### PROVIDED RECORDS
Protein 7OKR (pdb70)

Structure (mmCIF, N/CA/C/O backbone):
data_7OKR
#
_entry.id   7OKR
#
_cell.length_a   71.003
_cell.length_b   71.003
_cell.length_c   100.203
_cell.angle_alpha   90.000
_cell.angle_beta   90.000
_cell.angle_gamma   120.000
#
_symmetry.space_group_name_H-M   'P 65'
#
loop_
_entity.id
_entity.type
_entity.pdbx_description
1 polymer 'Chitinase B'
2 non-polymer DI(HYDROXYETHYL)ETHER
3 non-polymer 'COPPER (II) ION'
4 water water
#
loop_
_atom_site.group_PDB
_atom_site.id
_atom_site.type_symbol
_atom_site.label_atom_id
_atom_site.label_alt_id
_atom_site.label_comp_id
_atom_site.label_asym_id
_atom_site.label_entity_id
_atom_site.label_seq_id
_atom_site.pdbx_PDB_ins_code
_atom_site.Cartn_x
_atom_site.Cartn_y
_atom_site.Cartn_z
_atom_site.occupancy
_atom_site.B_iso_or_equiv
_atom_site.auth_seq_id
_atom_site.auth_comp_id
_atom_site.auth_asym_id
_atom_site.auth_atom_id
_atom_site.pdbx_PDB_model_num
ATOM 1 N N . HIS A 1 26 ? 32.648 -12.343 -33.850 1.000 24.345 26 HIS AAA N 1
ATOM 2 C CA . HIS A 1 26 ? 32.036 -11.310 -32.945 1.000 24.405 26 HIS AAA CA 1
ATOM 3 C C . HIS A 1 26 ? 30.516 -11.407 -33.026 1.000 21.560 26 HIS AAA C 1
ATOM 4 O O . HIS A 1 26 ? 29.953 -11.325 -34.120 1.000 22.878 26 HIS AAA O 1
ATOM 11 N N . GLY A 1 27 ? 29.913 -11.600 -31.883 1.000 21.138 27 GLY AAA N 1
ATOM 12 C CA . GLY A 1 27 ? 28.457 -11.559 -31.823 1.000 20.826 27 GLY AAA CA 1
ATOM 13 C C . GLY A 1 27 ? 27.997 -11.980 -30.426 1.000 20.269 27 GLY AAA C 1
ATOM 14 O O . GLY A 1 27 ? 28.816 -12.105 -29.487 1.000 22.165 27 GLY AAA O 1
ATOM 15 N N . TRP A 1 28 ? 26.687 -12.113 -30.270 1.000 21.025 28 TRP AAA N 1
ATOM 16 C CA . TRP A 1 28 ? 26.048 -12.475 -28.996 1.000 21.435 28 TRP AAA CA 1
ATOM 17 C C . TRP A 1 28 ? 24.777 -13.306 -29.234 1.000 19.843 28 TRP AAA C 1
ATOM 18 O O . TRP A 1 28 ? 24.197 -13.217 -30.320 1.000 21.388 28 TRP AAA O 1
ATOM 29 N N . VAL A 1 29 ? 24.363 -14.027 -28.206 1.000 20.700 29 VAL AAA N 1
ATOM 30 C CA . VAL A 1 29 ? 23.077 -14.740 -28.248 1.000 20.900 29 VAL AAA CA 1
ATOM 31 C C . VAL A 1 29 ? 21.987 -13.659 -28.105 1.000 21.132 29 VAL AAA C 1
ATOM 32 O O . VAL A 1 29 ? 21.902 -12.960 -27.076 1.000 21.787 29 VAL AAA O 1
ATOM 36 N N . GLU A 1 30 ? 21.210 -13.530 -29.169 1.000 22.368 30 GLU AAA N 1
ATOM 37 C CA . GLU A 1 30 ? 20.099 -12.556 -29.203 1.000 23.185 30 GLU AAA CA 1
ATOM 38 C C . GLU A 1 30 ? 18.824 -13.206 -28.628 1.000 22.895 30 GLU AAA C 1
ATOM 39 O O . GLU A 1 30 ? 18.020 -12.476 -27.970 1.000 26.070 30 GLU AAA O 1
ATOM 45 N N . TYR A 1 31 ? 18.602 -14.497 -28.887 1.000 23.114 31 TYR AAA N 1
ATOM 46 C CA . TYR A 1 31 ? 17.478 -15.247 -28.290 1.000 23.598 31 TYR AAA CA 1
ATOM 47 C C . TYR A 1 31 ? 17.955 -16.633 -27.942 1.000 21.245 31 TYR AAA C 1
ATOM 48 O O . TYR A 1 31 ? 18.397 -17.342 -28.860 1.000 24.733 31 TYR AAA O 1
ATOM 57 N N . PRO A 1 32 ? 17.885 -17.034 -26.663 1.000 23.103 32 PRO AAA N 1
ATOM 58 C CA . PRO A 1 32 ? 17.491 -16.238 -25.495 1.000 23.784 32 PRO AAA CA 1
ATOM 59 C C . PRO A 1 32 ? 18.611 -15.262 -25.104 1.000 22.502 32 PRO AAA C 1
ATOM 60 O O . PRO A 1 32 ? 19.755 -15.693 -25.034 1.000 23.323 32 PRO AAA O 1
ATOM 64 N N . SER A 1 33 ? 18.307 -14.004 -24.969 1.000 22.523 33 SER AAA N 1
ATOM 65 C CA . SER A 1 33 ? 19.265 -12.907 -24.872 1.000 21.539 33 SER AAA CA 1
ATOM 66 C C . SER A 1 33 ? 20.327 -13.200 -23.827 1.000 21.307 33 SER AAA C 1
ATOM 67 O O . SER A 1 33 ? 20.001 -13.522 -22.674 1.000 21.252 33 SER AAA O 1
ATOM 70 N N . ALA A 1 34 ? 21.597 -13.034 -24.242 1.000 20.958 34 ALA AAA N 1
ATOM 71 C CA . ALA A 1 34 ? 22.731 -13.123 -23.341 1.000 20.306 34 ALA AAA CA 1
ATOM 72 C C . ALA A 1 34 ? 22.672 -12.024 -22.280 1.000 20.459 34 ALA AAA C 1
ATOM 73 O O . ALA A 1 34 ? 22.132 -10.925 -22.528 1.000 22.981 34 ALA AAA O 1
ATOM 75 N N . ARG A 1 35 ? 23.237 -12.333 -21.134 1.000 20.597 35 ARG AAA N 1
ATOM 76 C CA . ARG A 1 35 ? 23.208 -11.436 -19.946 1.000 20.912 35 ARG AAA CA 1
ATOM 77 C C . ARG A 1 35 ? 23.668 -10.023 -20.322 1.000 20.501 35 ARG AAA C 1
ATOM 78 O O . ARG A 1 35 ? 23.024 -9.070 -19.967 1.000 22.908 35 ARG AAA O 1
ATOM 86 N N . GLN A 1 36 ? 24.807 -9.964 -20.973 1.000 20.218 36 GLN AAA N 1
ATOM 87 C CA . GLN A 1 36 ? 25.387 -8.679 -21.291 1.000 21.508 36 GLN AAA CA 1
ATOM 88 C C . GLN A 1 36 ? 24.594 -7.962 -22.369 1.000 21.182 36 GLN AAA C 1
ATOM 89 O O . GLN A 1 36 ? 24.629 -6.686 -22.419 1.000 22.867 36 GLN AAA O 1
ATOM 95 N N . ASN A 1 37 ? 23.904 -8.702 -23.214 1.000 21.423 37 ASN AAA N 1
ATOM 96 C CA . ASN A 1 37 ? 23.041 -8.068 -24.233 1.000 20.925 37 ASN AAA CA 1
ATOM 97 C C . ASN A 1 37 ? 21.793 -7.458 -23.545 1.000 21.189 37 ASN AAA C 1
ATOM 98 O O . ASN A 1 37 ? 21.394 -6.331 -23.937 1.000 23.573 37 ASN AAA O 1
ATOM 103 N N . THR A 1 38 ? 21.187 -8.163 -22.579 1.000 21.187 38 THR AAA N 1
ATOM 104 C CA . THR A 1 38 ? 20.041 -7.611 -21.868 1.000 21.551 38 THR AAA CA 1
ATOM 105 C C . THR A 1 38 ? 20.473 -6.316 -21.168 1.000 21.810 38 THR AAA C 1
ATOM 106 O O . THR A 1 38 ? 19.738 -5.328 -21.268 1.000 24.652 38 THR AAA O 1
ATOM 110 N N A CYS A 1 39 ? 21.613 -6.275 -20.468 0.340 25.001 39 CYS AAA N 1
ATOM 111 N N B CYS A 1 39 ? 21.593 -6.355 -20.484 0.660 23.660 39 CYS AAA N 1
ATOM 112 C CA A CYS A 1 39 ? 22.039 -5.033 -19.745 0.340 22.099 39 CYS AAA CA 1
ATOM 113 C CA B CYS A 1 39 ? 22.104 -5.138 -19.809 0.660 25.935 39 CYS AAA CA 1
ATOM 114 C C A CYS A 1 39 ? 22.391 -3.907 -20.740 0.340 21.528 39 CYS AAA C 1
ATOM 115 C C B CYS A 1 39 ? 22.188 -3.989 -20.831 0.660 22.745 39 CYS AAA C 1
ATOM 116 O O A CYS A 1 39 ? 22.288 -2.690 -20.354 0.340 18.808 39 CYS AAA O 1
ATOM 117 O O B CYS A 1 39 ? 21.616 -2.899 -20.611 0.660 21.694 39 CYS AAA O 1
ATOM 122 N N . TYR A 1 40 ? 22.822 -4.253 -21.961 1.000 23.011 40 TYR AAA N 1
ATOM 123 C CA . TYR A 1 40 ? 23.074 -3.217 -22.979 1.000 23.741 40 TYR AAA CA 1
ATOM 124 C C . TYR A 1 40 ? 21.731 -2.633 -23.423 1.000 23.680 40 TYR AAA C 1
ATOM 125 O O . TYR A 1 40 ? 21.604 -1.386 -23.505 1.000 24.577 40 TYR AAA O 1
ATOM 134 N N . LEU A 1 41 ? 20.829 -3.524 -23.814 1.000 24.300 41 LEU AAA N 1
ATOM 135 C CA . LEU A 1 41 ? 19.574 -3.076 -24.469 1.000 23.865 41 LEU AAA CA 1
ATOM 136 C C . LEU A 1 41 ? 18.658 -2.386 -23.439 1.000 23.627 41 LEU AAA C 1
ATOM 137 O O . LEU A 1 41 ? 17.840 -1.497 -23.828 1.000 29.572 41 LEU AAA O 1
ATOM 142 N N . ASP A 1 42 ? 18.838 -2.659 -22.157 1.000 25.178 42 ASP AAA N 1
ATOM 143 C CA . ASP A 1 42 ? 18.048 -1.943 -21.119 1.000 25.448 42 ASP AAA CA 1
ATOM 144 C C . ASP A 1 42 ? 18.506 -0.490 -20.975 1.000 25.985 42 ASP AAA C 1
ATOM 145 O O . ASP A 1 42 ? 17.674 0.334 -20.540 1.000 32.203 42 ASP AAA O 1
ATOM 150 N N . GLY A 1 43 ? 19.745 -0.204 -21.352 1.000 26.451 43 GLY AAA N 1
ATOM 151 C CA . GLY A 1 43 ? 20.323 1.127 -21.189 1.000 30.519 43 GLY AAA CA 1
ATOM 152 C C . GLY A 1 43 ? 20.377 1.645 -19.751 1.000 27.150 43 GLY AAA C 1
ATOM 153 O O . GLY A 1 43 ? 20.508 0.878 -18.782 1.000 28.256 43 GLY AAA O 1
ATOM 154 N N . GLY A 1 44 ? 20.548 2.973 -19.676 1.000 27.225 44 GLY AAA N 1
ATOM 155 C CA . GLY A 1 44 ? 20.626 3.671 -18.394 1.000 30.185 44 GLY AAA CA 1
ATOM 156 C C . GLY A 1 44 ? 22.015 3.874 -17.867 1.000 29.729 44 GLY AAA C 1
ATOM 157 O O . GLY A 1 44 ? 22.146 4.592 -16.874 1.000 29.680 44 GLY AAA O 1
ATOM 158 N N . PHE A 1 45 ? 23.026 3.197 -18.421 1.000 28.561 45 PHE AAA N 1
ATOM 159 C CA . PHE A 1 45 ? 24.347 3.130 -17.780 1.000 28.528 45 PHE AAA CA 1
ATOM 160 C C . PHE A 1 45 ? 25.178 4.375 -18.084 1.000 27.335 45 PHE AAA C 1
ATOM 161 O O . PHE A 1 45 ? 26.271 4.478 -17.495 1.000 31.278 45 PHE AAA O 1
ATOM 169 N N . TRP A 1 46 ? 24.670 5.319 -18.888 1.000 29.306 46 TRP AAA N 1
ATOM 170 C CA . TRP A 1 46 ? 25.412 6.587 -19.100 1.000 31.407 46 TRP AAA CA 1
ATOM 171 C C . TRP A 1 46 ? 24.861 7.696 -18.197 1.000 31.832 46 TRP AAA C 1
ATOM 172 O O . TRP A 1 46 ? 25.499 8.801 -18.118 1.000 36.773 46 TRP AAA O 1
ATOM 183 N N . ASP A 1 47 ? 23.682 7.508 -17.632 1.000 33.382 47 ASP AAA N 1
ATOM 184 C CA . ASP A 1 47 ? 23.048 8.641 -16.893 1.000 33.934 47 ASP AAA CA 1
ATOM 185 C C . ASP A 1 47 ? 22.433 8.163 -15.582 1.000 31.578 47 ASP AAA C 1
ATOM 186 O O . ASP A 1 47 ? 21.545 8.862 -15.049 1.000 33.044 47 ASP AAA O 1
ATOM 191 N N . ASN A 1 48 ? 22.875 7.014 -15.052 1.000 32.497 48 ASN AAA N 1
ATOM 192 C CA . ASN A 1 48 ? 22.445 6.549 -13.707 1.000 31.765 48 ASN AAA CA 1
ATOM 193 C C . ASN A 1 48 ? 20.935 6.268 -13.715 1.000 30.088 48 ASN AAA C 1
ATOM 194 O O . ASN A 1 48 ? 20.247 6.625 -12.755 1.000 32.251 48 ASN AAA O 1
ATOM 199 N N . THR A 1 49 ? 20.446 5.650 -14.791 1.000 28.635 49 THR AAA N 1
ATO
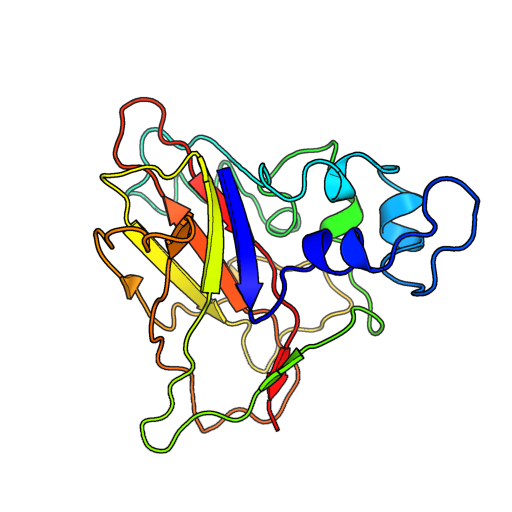M 200 C CA . THR A 1 49 ? 19.037 5.202 -14.896 1.000 29.880 49 THR AAA CA 1
ATOM 201 C C . THR A 1 49 ? 18.978 3.710 -15.223 1.000 26.303 49 THR AAA C 1
ATOM 202 O O . THR A 1 49 ? 17.991 3.303 -15.835 1.000 29.719 49 THR AAA O 1
ATOM 206 N N . ILE A 1 50 ? 19.920 2.914 -14.756 1.000 26.476 50 ILE AAA N 1
ATOM 207 C CA . ILE A 1 50 ? 19.900 1.442 -15.017 1.000 26.774 50 ILE AAA CA 1
ATOM 208 C C . ILE A 1 50 ? 18.665 0.860 -14.356 1.000 27.394 50 ILE AAA C 1
ATOM 209 O O . ILE A 1 50 ? 18.491 1.002 -13.169 1.000 27.660 50 ILE AAA O 1
ATOM 214 N N . PRO A 1 51 ? 17.776 0.184 -15.110 1.000 27.384 51 PRO AAA N 1
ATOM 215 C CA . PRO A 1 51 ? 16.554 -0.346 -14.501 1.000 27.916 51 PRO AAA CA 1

### EXERCISE REQUIREMENTS
Restate word for word the lines of the data above, starting at the line containing "ATOM 137 O O" and ending at the line containing "ATOM 159 C CA", both included, and nothing more.

### ANSWER TO THIS PROBLEM
ATOM 137 O O . LEU A 1 41 ? 17.840 -1.497 -23.828 1.000 29.572 41 LEU AAA O 1
ATOM 142 N N . ASP A 1 42 ? 18.838 -2.659 -22.157 1.000 25.178 42 ASP AAA N 1
ATOM 143 C CA . ASP A 1 42 ? 18.048 -1.943 -21.119 1.000 25.448 42 ASP AAA CA 1
ATOM 144 C C . ASP A 1 42 ? 18.506 -0.490 -20.975 1.000 25.985 42 ASP AAA C 1
ATOM 145 O O . ASP A 1 42 ? 17.674 0.334 -20.540 1.000 32.203 42 ASP AAA O 1
ATOM 150 N N . GLY A 1 43 ? 19.745 -0.204 -21.352 1.000 26.451 43 GLY AAA N 1
ATOM 151 C CA . GLY A 1 43 ? 20.323 1.127 -21.189 1.000 30.519 43 GLY AAA CA 1
ATOM 152 C C . GLY A 1 43 ? 20.377 1.645 -19.751 1.000 27.150 43 GLY AAA C 1
ATOM 153 O O . GLY A 1 43 ? 20.508 0.878 -18.782 1.000 28.256 43 GLY AAA O 1
ATOM 154 N N . GLY A 1 44 ? 20.548 2.973 -19.676 1.000 27.225 44 GLY AAA N 1
ATOM 155 C CA . GLY A 1 44 ? 20.626 3.671 -18.394 1.000 30.185 44 GLY AAA CA 1
ATOM 156 C C . GLY A 1 44 ? 22.015 3.874 -17.867 1.000 29.729 44 GLY AAA C 1
ATOM 157 O O . GLY A 1 44 ? 22.146 4.592 -16.874 1.000 29.680 44 GLY AAA O 1
ATOM 158 N N . PHE A 1 45 ? 23.026 3.197 -18.421 1.000 28.561 45 PHE AAA N 1
ATOM 159 C CA . PHE A 1 45 ? 24.347 3.130 -17.780 1.000 28.528 45 PHE AAA CA 1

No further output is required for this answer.